#### Source data ####

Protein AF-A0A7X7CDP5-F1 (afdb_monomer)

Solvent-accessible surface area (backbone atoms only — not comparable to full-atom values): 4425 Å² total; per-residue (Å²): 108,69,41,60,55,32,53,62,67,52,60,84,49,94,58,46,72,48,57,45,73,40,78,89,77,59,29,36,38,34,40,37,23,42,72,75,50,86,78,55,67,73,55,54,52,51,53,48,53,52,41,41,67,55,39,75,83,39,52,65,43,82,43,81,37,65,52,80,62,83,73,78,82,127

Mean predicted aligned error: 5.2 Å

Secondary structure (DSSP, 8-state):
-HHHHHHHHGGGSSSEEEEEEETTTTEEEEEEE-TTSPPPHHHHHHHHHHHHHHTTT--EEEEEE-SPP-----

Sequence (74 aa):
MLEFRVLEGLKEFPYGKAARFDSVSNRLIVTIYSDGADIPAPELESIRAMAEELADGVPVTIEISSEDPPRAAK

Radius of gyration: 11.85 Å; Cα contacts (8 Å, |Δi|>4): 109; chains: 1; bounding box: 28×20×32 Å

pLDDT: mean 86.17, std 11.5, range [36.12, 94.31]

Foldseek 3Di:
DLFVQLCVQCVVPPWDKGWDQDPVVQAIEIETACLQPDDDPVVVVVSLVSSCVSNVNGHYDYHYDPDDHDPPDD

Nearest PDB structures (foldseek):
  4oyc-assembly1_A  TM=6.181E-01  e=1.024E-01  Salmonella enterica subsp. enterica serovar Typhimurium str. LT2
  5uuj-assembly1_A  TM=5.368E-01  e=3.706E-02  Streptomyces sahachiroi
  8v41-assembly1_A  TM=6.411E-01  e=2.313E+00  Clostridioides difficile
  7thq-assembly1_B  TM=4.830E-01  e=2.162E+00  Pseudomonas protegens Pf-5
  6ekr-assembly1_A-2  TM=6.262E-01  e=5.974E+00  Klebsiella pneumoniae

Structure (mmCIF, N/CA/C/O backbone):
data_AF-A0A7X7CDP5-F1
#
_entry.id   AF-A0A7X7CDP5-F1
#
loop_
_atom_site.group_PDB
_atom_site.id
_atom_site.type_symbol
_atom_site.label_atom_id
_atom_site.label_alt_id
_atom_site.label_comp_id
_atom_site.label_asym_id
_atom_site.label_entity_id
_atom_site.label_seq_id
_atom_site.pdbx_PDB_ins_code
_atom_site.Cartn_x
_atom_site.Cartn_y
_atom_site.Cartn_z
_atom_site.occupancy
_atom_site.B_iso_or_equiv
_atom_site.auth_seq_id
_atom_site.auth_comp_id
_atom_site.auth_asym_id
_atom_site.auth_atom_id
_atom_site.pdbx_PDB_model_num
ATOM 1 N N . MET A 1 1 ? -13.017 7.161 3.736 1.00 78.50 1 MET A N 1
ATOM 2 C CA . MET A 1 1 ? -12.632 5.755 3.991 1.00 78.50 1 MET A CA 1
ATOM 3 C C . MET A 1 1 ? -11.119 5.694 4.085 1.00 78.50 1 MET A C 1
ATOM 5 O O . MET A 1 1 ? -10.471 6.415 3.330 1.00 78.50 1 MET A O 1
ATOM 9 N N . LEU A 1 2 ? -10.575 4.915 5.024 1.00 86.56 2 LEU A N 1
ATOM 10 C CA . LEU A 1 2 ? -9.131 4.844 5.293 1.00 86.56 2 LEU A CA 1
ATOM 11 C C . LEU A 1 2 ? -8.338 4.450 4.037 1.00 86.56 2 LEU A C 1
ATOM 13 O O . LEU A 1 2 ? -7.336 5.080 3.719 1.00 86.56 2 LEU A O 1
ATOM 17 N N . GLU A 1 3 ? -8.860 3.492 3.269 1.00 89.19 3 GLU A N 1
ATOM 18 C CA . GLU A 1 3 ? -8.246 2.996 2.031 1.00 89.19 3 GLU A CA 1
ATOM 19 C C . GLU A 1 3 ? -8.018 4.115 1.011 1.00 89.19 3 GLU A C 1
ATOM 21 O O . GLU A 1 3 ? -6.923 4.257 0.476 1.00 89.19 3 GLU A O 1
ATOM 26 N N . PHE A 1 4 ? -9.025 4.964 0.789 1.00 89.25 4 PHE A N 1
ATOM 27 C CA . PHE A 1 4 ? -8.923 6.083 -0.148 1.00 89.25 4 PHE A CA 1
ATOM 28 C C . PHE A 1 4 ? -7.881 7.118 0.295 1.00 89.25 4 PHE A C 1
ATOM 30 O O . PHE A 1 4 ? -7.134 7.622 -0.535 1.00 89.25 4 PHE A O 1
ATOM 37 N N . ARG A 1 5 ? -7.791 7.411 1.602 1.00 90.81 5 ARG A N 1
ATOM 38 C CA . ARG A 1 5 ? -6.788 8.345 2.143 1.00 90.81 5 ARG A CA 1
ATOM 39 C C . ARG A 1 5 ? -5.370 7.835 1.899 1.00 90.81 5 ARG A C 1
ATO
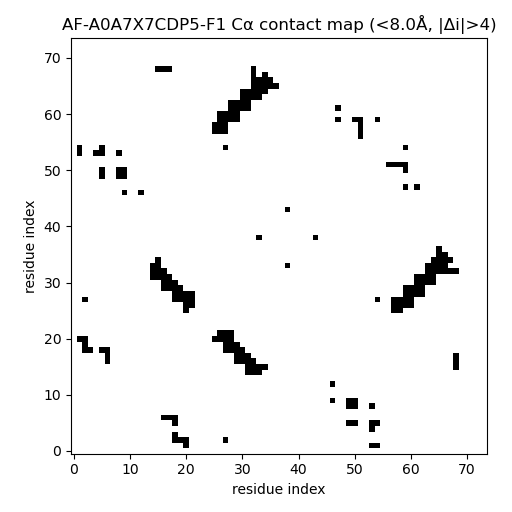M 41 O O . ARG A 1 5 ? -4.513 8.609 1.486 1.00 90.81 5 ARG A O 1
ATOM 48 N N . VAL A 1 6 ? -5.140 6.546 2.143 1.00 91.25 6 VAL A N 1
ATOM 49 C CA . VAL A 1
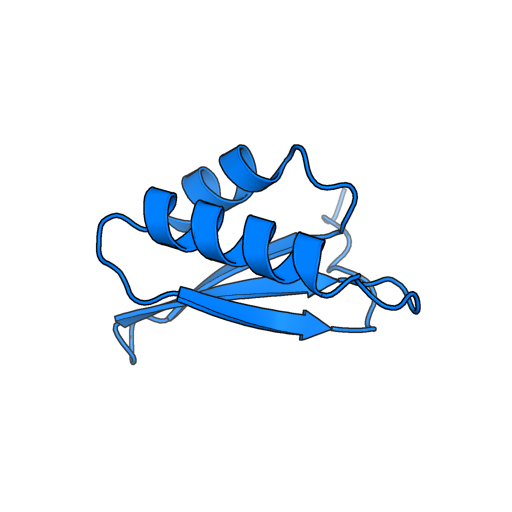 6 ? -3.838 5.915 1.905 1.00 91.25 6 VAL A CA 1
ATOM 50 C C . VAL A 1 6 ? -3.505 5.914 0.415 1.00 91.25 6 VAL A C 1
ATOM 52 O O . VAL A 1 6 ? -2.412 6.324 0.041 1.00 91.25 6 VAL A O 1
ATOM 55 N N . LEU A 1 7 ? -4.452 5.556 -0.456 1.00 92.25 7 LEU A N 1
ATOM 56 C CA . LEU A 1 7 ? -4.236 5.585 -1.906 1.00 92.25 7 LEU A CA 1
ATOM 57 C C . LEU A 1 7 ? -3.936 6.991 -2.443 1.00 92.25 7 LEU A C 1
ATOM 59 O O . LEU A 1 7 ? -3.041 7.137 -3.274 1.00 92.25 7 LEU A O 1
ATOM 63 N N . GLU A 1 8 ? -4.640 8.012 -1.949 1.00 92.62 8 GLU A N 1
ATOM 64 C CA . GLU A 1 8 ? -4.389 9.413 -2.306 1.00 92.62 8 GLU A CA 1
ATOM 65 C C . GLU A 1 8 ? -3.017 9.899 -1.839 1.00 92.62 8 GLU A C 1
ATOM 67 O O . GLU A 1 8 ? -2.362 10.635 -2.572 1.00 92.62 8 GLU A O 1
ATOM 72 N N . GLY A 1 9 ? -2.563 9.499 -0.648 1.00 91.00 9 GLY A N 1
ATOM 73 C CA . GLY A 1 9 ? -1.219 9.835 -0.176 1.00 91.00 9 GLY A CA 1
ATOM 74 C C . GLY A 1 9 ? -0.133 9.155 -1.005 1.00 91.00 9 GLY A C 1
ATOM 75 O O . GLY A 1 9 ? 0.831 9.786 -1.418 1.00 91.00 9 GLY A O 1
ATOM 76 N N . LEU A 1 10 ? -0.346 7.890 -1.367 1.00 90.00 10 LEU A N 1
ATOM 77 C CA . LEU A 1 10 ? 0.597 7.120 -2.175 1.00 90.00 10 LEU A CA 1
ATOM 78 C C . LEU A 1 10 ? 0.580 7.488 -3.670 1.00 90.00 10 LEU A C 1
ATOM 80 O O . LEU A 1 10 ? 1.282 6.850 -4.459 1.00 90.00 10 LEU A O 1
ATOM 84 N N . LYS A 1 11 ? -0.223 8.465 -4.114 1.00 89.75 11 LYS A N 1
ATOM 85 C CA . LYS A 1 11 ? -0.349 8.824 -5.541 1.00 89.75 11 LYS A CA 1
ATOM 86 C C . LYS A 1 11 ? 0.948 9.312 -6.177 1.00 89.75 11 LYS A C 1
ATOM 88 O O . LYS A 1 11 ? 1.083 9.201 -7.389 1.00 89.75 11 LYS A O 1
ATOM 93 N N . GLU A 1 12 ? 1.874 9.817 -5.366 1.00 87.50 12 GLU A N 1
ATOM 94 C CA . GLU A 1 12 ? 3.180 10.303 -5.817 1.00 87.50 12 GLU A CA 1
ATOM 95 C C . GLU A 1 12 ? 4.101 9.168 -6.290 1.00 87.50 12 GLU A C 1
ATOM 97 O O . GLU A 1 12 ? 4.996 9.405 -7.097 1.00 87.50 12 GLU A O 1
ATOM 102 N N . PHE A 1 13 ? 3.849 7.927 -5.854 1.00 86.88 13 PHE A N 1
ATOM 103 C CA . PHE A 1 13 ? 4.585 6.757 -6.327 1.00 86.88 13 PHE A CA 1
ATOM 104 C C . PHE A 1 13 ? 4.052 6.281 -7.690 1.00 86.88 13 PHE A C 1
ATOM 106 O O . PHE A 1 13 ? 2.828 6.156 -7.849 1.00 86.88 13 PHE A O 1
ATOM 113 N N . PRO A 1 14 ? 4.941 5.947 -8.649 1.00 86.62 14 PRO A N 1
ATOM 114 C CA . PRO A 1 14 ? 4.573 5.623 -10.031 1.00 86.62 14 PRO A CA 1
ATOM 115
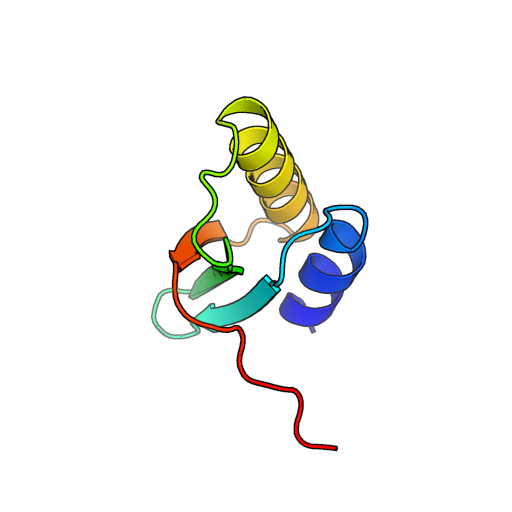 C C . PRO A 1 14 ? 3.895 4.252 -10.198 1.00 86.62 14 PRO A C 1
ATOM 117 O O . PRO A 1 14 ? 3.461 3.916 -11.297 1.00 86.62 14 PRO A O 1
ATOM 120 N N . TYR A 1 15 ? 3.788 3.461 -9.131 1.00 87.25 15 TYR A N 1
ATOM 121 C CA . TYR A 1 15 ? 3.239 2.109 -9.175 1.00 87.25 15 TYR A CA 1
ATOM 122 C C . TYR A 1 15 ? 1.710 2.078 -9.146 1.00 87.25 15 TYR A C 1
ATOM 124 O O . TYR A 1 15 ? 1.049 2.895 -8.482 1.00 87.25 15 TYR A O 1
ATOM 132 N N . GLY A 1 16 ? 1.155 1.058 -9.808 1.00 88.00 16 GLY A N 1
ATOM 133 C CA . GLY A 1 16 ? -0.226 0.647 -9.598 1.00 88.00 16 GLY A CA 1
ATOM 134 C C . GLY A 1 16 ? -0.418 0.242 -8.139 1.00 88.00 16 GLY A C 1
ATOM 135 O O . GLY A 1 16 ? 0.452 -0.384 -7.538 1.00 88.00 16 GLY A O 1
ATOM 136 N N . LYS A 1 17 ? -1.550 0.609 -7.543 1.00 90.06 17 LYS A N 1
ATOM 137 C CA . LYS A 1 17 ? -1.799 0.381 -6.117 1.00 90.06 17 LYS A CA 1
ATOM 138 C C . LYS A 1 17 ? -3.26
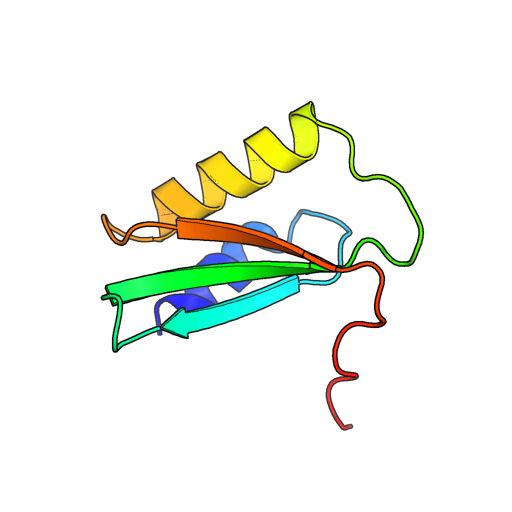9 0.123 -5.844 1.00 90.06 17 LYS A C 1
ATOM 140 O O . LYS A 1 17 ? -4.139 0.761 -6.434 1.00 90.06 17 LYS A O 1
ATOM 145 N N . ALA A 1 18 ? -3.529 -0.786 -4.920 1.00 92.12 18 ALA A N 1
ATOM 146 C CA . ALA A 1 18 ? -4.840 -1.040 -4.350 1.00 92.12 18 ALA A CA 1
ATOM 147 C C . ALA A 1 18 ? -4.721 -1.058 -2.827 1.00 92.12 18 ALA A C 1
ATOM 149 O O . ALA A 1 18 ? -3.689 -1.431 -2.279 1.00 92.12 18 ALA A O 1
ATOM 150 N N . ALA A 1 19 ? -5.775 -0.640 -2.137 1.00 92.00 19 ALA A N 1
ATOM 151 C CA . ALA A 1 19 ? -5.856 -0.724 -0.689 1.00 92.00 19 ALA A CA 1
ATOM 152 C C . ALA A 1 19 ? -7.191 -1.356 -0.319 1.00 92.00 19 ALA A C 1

####

## Try it
Only the lines from the one holding "ATOM 150 N N" to the end of the entries above belong in the answer, each copied exactly.

## Output below
ATOM 150 N N . ALA A 1 19 ? -5.775 -0.640 -2.137 1.00 92.00 19 ALA A N 1
ATOM 151 C CA . ALA A 1 19 ? -5.856 -0.724 -0.689 1.00 92.00 19 ALA A CA 1
ATOM 152 C C . ALA A 1 19 ? -7.191 -1.356 -0.319 1.00 92.00 19 ALA A C 1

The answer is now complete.